Jihoon hanya menanggapi dengan gumaman. Seberapa keraspun ia berpikir, ia masih tidak mengerti alasan sahabatnya begitu mencintai Mingyu. Ia akui Mingyu pemuda berparas tampan. Bahkan sangat tampan menurutnya. Tapi tampan saja tidak akan cukup. Masih banyak kriteria yang harus dimiliki seorang pria. Dan semua kriteria itu tidak ada dalam diri Mingyu.
Setelah sampai di perpustakaan, Wonwoo langsung menuju meja paling sudut. Di sana, sudah menunggu seorang pemuda tampan dengan kaca mata tebalnya. Duduk tenang dengan beberapa tumpukan buku di sekitarnya.
Wonwoo duduk menopang dagu. Matanya menatap seorang pemuda di hadapannya. Pemuda yang menunduk dengan membaca buku. Mata tajamnya begitu intens menatap Mingyu. Pena berwarna hitam di tangannya ia gigit dan diputar-putar.

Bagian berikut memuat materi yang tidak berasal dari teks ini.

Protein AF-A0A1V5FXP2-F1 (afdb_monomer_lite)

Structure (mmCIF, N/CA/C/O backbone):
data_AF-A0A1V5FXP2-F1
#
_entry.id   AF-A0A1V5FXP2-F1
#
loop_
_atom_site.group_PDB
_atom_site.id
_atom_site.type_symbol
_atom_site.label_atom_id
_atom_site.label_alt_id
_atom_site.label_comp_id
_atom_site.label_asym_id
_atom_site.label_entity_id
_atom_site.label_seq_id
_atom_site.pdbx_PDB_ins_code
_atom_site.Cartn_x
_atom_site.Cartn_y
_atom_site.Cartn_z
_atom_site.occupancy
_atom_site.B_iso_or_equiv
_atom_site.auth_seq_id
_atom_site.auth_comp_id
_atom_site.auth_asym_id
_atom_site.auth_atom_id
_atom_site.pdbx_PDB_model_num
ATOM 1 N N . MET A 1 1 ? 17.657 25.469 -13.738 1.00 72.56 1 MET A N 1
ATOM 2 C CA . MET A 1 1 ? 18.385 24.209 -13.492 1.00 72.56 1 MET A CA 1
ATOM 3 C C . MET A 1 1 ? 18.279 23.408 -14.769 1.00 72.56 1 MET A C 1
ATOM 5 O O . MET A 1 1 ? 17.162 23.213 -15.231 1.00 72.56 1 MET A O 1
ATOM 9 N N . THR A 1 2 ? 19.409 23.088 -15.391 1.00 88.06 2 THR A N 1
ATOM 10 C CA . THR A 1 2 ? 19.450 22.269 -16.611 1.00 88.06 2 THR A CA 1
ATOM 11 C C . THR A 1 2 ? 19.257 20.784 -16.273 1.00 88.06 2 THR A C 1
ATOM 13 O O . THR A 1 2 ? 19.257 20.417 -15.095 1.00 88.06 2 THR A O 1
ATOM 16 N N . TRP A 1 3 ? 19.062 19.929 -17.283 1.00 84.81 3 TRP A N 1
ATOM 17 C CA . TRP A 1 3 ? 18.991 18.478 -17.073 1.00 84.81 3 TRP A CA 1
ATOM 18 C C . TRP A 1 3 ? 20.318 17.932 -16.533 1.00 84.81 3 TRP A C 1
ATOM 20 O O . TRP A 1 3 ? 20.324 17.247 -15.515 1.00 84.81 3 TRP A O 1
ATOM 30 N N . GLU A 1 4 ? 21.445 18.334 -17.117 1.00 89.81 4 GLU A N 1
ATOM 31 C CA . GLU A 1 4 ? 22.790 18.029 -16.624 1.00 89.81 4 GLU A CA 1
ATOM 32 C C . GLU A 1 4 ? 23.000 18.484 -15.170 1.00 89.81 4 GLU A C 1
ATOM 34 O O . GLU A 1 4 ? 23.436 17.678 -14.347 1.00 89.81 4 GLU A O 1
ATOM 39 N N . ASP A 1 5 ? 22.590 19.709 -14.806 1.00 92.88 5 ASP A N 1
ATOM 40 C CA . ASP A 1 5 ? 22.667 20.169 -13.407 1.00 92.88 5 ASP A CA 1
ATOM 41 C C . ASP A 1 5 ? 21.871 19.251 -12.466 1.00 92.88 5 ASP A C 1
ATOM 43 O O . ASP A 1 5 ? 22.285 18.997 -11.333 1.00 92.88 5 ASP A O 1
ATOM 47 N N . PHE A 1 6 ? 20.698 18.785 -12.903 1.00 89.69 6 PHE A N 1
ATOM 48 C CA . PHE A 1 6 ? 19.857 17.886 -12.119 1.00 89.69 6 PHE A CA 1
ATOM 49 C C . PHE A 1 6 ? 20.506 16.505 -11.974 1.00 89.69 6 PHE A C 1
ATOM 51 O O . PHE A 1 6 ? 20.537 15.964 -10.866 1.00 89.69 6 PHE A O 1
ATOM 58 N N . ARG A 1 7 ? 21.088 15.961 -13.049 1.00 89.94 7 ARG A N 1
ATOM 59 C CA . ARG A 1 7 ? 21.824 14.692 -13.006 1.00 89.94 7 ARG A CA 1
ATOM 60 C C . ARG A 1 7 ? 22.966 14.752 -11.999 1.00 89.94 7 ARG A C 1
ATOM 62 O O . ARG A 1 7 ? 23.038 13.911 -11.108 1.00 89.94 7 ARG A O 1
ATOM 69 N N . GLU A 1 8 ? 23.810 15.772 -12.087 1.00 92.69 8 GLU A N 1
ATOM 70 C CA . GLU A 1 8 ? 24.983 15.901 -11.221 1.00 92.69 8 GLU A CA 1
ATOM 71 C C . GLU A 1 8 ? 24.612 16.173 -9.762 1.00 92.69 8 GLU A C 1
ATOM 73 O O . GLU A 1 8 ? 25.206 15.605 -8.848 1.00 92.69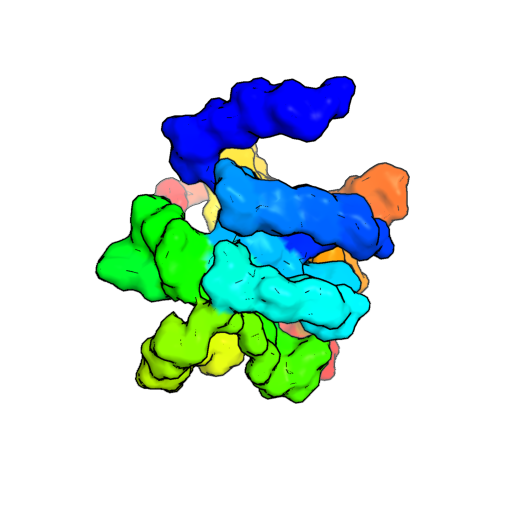 8 GLU A O 1
ATOM 78 N N . ARG A 1 9 ? 23.628 17.046 -9.518 1.00 94.50 9 ARG A N 1
ATOM 79 C CA . ARG A 1 9 ? 23.329 17.530 -8.160 1.00 94.50 9 ARG A CA 1
ATOM 80 C C . ARG A 1 9 ? 22.260 16.729 -7.431 1.00 94.50 9 ARG A C 1
ATOM 82 O O . ARG A 1 9 ? 22.146 16.870 -6.214 1.00 94.50 9 ARG A O 1
ATOM 89 N N . ARG A 1 10 ? 21.437 15.955 -8.144 1.00 91.19 10 ARG A N 1
ATOM 90 C CA . ARG A 1 10 ? 20.326 15.182 -7.561 1.00 91.19 10 ARG A CA 1
ATOM 91 C C . ARG A 1 10 ? 20.464 13.693 -7.826 1.00 91.19 10 ARG A C 1
ATOM 93 O O . ARG A 1 10 ? 20.410 12.931 -6.866 1.00 91.19 10 ARG A O 1
ATOM 100 N N . LEU A 1 11 ? 20.673 13.284 -9.077 1.00 91.38 11 LEU A N 1
ATOM 101 C CA . LEU A 1 11 ? 20.691 11.857 -9.418 1.00 91.38 11 LEU A CA 1
ATOM 102 C C . LEU A 1 11 ? 21.970 11.163 -8.976 1.00 91.38 11 LEU A C 1
ATOM 104 O O . LEU A 1 11 ? 21.880 10.151 -8.293 1.00 91.38 11 LEU A O 1
ATOM 108 N N . ALA A 1 12 ? 23.142 11.733 -9.258 1.00 92.19 12 ALA A N 1
ATOM 109 C CA . ALA A 1 12 ? 24.401 11.102 -8.875 1.00 92.19 12 ALA A CA 1
ATOM 110 C C . ALA A 1 12 ? 24.510 10.887 -7.347 1.00 92.19 12 ALA A C 1
ATOM 112 O O . ALA A 1 12 ? 24.860 9.783 -6.931 1.00 92.19 12 ALA A O 1
ATOM 113 N N . PRO A 1 13 ? 24.146 11.862 -6.481 1.00 95.25 13 PRO A N 1
ATOM 114 C CA . PRO A 1 13 ? 24.118 11.637 -5.036 1.00 95.25 13 PRO A CA 1
ATOM 115 C C . PRO A 1 13 ? 23.070 10.607 -4.601 1.00 95.25 13 PRO A C 1
ATOM 117 O O . PRO A 1 13 ? 23.336 9.826 -3.691 1.00 95.25 13 PRO A O 1
ATOM 120 N N . LEU A 1 14 ? 21.893 10.593 -5.241 1.00 94.56 14 LEU A N 1
ATOM 121 C CA . LEU A 1 14 ? 20.846 9.607 -4.963 1.00 94.56 14 LEU A CA 1
ATOM 122 C C . LEU A 1 14 ? 21.343 8.191 -5.270 1.00 94.56 14 LEU A C 1
ATOM 124 O O . LEU A 1 14 ? 21.249 7.316 -4.416 1.00 94.56 14 LEU A O 1
ATOM 128 N N . GLU A 1 15 ? 21.904 7.978 -6.456 1.00 92.00 15 GLU A N 1
ATOM 129 C CA . GLU A 1 15 ? 22.438 6.687 -6.894 1.00 92.00 15 GLU A CA 1
ATOM 130 C C . GLU A 1 15 ? 23.621 6.238 -6.031 1.00 92.00 15 GLU A C 1
ATOM 132 O O . GLU A 1 15 ? 23.675 5.075 -5.628 1.00 92.00 15 GLU A O 1
ATOM 137 N N . ALA A 1 16 ? 24.524 7.159 -5.678 1.00 92.94 16 ALA A N 1
ATOM 138 C CA . ALA A 1 16 ? 25.648 6.888 -4.781 1.00 92.94 16 ALA A CA 1
ATOM 139 C C . ALA A 1 16 ? 25.192 6.457 -3.376 1.00 92.94 16 ALA A C 1
ATOM 141 O O . ALA A 1 16 ? 25.867 5.657 -2.731 1.00 92.94 16 ALA A O 1
ATOM 142 N N . ALA A 1 17 ? 24.036 6.943 -2.915 1.00 95.12 17 ALA A N 1
ATOM 143 C CA . ALA A 1 17 ? 23.399 6.518 -1.669 1.00 95.12 17 ALA A CA 1
ATOM 144 C C . ALA A 1 17 ? 22.557 5.231 -1.817 1.00 95.12 17 ALA A C 1
ATOM 146 O O . ALA A 1 17 ? 21.860 4.840 -0.883 1.00 95.12 17 ALA A O 1
ATOM 147 N N . GLY A 1 18 ? 22.585 4.577 -2.983 1.00 93.12 18 GLY A N 1
ATOM 148 C CA . GLY A 1 18 ? 21.790 3.382 -3.269 1.00 93.12 18 GLY A CA 1
ATOM 149 C C . GLY A 1 18 ? 20.324 3.672 -3.594 1.00 93.12 18 GLY A C 1
ATOM 150 O O . GLY A 1 18 ? 19.531 2.742 -3.675 1.00 93.12 18 GLY A O 1
ATOM 151 N N . GLY A 1 19 ? 19.943 4.933 -3.787 1.00 94.56 19 GLY A N 1
ATOM 152 C CA . GLY A 1 19 ? 18.620 5.316 -4.258 1.00 94.56 19 GLY A CA 1
ATOM 153 C C . GLY A 1 19 ? 18.433 5.060 -5.755 1.00 94.56 19 GLY A C 1
ATOM 154 O O . GLY A 1 19 ? 19.385 4.816 -6.503 1.00 94.56 19 GLY A O 1
ATOM 155 N N . ARG A 1 20 ? 17.176 5.113 -6.201 1.00 93.38 20 ARG A N 1
ATOM 156 C CA . ARG A 1 20 ? 16.784 4.967 -7.606 1.00 93.38 20 ARG A CA 1
ATOM 157 C C . ARG A 1 20 ? 15.667 5.948 -7.933 1.00 93.38 20 ARG A C 1
ATOM 159 O O . ARG A 1 20 ? 14.737 6.112 -7.145 1.00 93.38 20 ARG A O 1
ATOM 166 N N . LEU A 1 21 ? 15.760 6.585 -9.096 1.00 94.00 21 LEU A N 1
ATOM 167 C CA . LEU A 1 21 ? 14.694 7.432 -9.614 1.00 94.00 21 LEU A CA 1
ATOM 168 C C . LEU A 1 21 ? 13.705 6.571 -10.401 1.00 94.00 21 LEU A C 1
ATOM 170 O O . LEU A 1 21 ? 14.115 5.797 -11.263 1.00 94.00 21 LEU A O 1
ATOM 174 N N . ILE A 1 22 ? 12.410 6.723 -10.137 1.00 94.44 22 ILE A N 1
ATOM 175 C CA . ILE A 1 22 ? 11.357 6.021 -10.873 1.00 94.44 22 ILE A CA 1
ATOM 176 C C . ILE A 1 22 ? 10.552 7.030 -11.674 1.00 94.44 22 ILE A C 1
ATOM 178 O O . ILE A 1 22 ? 10.123 8.052 -11.138 1.00 94.44 22 ILE A O 1
ATOM 182 N N . TRP A 1 23 ? 10.340 6.740 -12.954 1.00 94.50 23 TRP A N 1
ATOM 183 C CA . TRP A 1 23 ? 9.462 7.549 -13.778 1.00 94.50 23 TRP A CA 1
ATOM 184 C C . TRP A 1 23 ? 8.021 7.160 -13.458 1.00 94.50 23 TRP A C 1
ATOM 186 O O . TRP A 1 23 ? 7.682 5.977 -13.505 1.00 94.50 23 TRP A O 1
ATOM 196 N N . GLN A 1 24 ? 7.189 8.133 -13.093 1.00 89.81 24 GLN A N 1
ATOM 197 C CA . GLN A 1 24 ? 5.800 7.878 -12.709 1.00 89.81 24 GLN A CA 1
ATOM 198 C C . GLN A 1 24 ? 4.820 8.204 -13.833 1.00 89.81 24 GLN A C 1
ATOM 200 O O . GLN A 1 24 ? 4.085 7.321 -14.261 1.00 89.81 24 GLN A O 1
ATOM 205 N N . PHE A 1 25 ? 4.788 9.464 -14.272 1.00 89.12 25 PHE A N 1
ATOM 206 C CA . PHE A 1 25 ? 3.815 9.960 -15.239 1.00 89.12 25 PHE A CA 1
ATOM 207 C C . PHE A 1 25 ? 4.228 11.322 -15.798 1.00 89.12 25 PHE A C 1
ATOM 209 O O . PHE A 1 25 ? 4.801 12.137 -15.069 1.00 89.12 25 PHE A O 1
ATOM 216 N N . ASN A 1 26 ? 3.891 11.589 -17.062 1.00 89.12 26 ASN A N 1
ATOM 217 C CA . ASN A 1 26 ? 3.917 12.923 -17.654 1.00 89.12 26 ASN A CA 1
ATOM 218 C C . ASN A 1 26 ? 3.066 12.947 -18.936 1.00 89.12 26 ASN A C 1
ATOM 220 O O . ASN A 1 26 ? 3.341 12.210 -19.875 1.00 89.12 26 ASN A O 1
ATOM 224 N N . GLU A 1 27 ? 2.094 13.859 -19.005 1.00 86.81 27 GLU A N 1
ATOM 225 C CA . GLU A 1 27 ? 1.184 14.011 -20.153 1.00 86.81 27 GLU A CA 1
ATOM 226 C C . GLU A 1 27 ? 1.881 14.475 -21.445 1.00 86.81 27 GLU A C 1
ATOM 228 O O . GLU A 1 27 ? 1.301 14.404 -22.529 1.00 86.81 27 GLU A O 1
ATOM 233 N N . ASN A 1 28 ? 3.121 14.963 -21.359 1.00 94.38 28 ASN A N 1
ATOM 234 C CA . ASN A 1 28 ? 3.908 15.373 -22.514 1.00 94.38 28 ASN A CA 1
ATOM 235 C C . ASN A 1 28 ? 4.821 14.231 -22.992 1.00 94.38 28 ASN A C 1
ATOM 237 O O . ASN A 1 28 ? 5.905 14.002 -22.445 1.00 94.38 28 ASN A O 1
ATOM 241 N N . GLU A 1 29 ? 4.393 13.536 -24.048 1.00 94.88 29 GLU A N 1
ATOM 242 C CA . GLU A 1 29 ? 5.149 12.435 -24.659 1.00 94.88 29 GLU A CA 1
ATOM 243 C C . GLU A 1 29 ? 6.534 12.876 -25.157 1.00 94.88 29 GLU A C 1
ATOM 245 O O . GLU A 1 29 ? 7.520 12.182 -24.916 1.00 94.88 29 GLU A O 1
ATOM 250 N N . GLU A 1 30 ? 6.639 14.019 -25.838 1.00 95.75 30 GLU A N 1
ATOM 251 C CA . GLU A 1 30 ? 7.894 14.495 -26.439 1.00 95.75 30 GLU A CA 1
ATOM 252 C C . GLU A 1 30 ? 8.968 14.703 -25.368 1.00 95.75 30 GLU A C 1
ATOM 254 O O . GLU A 1 30 ? 10.092 14.212 -25.488 1.00 95.75 30 GLU A O 1
ATOM 259 N N . LEU A 1 31 ? 8.593 15.368 -24.276 1.00 94.12 31 LEU A N 1
ATOM 260 C CA . LEU A 1 31 ? 9.457 15.595 -23.129 1.00 94.12 31 LEU A CA 1
ATOM 261 C C . LEU A 1 31 ? 9.784 14.287 -22.401 1.00 94.12 31 LEU A C 1
ATOM 263 O O . LEU A 1 31 ? 10.928 14.065 -22.006 1.00 94.12 31 LEU A O 1
ATOM 267 N N . THR A 1 32 ? 8.801 13.399 -22.249 1.00 95.19 32 THR A N 1
ATOM 268 C CA . THR A 1 32 ? 9.016 12.084 -21.635 1.00 95.19 32 THR A CA 1
ATOM 269 C C . THR A 1 32 ? 10.037 11.270 -22.415 1.00 95.19 32 THR A C 1
ATOM 271 O O . THR A 1 32 ? 10.959 10.711 -21.821 1.00 95.19 32 THR A O 1
ATOM 274 N N . ARG A 1 33 ? 9.929 11.251 -23.747 1.00 95.81 33 ARG A N 1
ATOM 275 C CA . ARG A 1 33 ? 10.880 10.556 -24.617 1.00 95.81 33 ARG A CA 1
ATOM 276 C C . ARG A 1 33 ? 12.289 11.102 -24.466 1.00 95.81 33 ARG A C 1
ATOM 278 O O . ARG A 1 33 ? 13.208 10.302 -2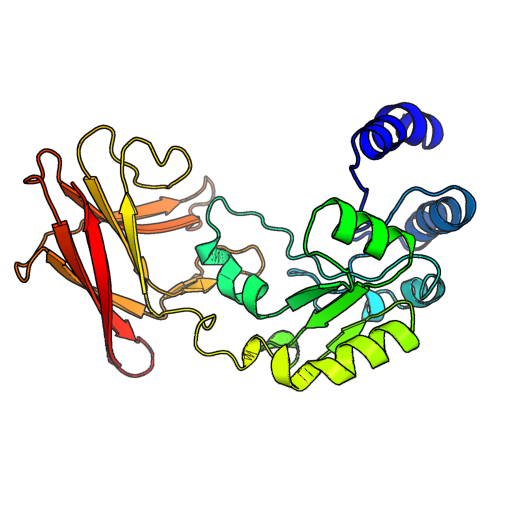4.374 1.00 95.81 33 ARG A O 1
ATOM 285 N N . VAL A 1 34 ? 12.465 12.423 -24.366 1.00 94.12 34 VAL A N 1
ATOM 286 C CA . VAL A 1 34 ? 13.789 13.023 -24.119 1.00 94.12 34 VAL A CA 1
ATOM 287 C C . VAL A 1 34 ? 14.424 12.448 -22.849 1.00 94.12 34 VAL A C 1
ATOM 289 O O . VAL A 1 34 ? 15.578 12.026 -22.880 1.00 94.12 34 VAL A O 1
ATOM 292 N N . TYR A 1 35 ? 13.675 12.374 -21.747 1.00 93.44 35 TYR A N 1
ATOM 293 C CA . TYR A 1 35 ? 14.212 11.871 -20.482 1.00 93.44 35 TYR A CA 1
ATOM 294 C C . TYR A 1 35 ? 14.429 10.354 -20.455 1.00 93.44 35 TYR A C 1
ATOM 296 O O . TYR A 1 35 ? 15.415 9.878 -19.883 1.00 93.44 35 TYR A O 1
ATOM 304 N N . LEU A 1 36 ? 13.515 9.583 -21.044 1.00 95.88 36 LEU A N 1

Pandangannya tertuju pada mata Mingyu. Di balik kaca mata tebal yang Mingyu kenakan, ada sepasang mata indah yang Wonwoo suka. Mata yang di saat-saat tertentu akan menatapnya penuh cinta.
Wonwoo menurunkan pandangannya. Hidung mancung Mingyu menyempurnakan rahang tegasnya. Tampak begitu tampan. Dan pandangannya beralih ke bibir. Bibir yang di saat tertentu juga membuatnya lupa diri.
Tapi hanya Wonwoo yang menyadarinya. Hanya Wonwoo yang tahu semua tentang Mingyu. Semua orang menilai Mingyu seperti laki-laki lemah. Sama sekali tidak menarik. Tidak pantas untuk dijadikan seorang kekasih. Apalagi seorang yang memiliki posisi yang mendominan. Hanya Wonwoo yang tahu.
Sadar sedang dipandangi kekasihnya, Mingyu merasa gugup. Berulang kali membenarkan letak kaca mata yang bertengger di hidung mancungnya. Matanya takut-takut melirik Wonwoo. Sedangkan Wonwoo tetap memandang Mingyu tanpa bosan.
.
.
"Wonwoo-ya."
"Hm."
"Kalian pernah berciuman?" Langkah Wonwoo terhenti. Tersenyum tipis menanggpi pertanyaan Jihoon.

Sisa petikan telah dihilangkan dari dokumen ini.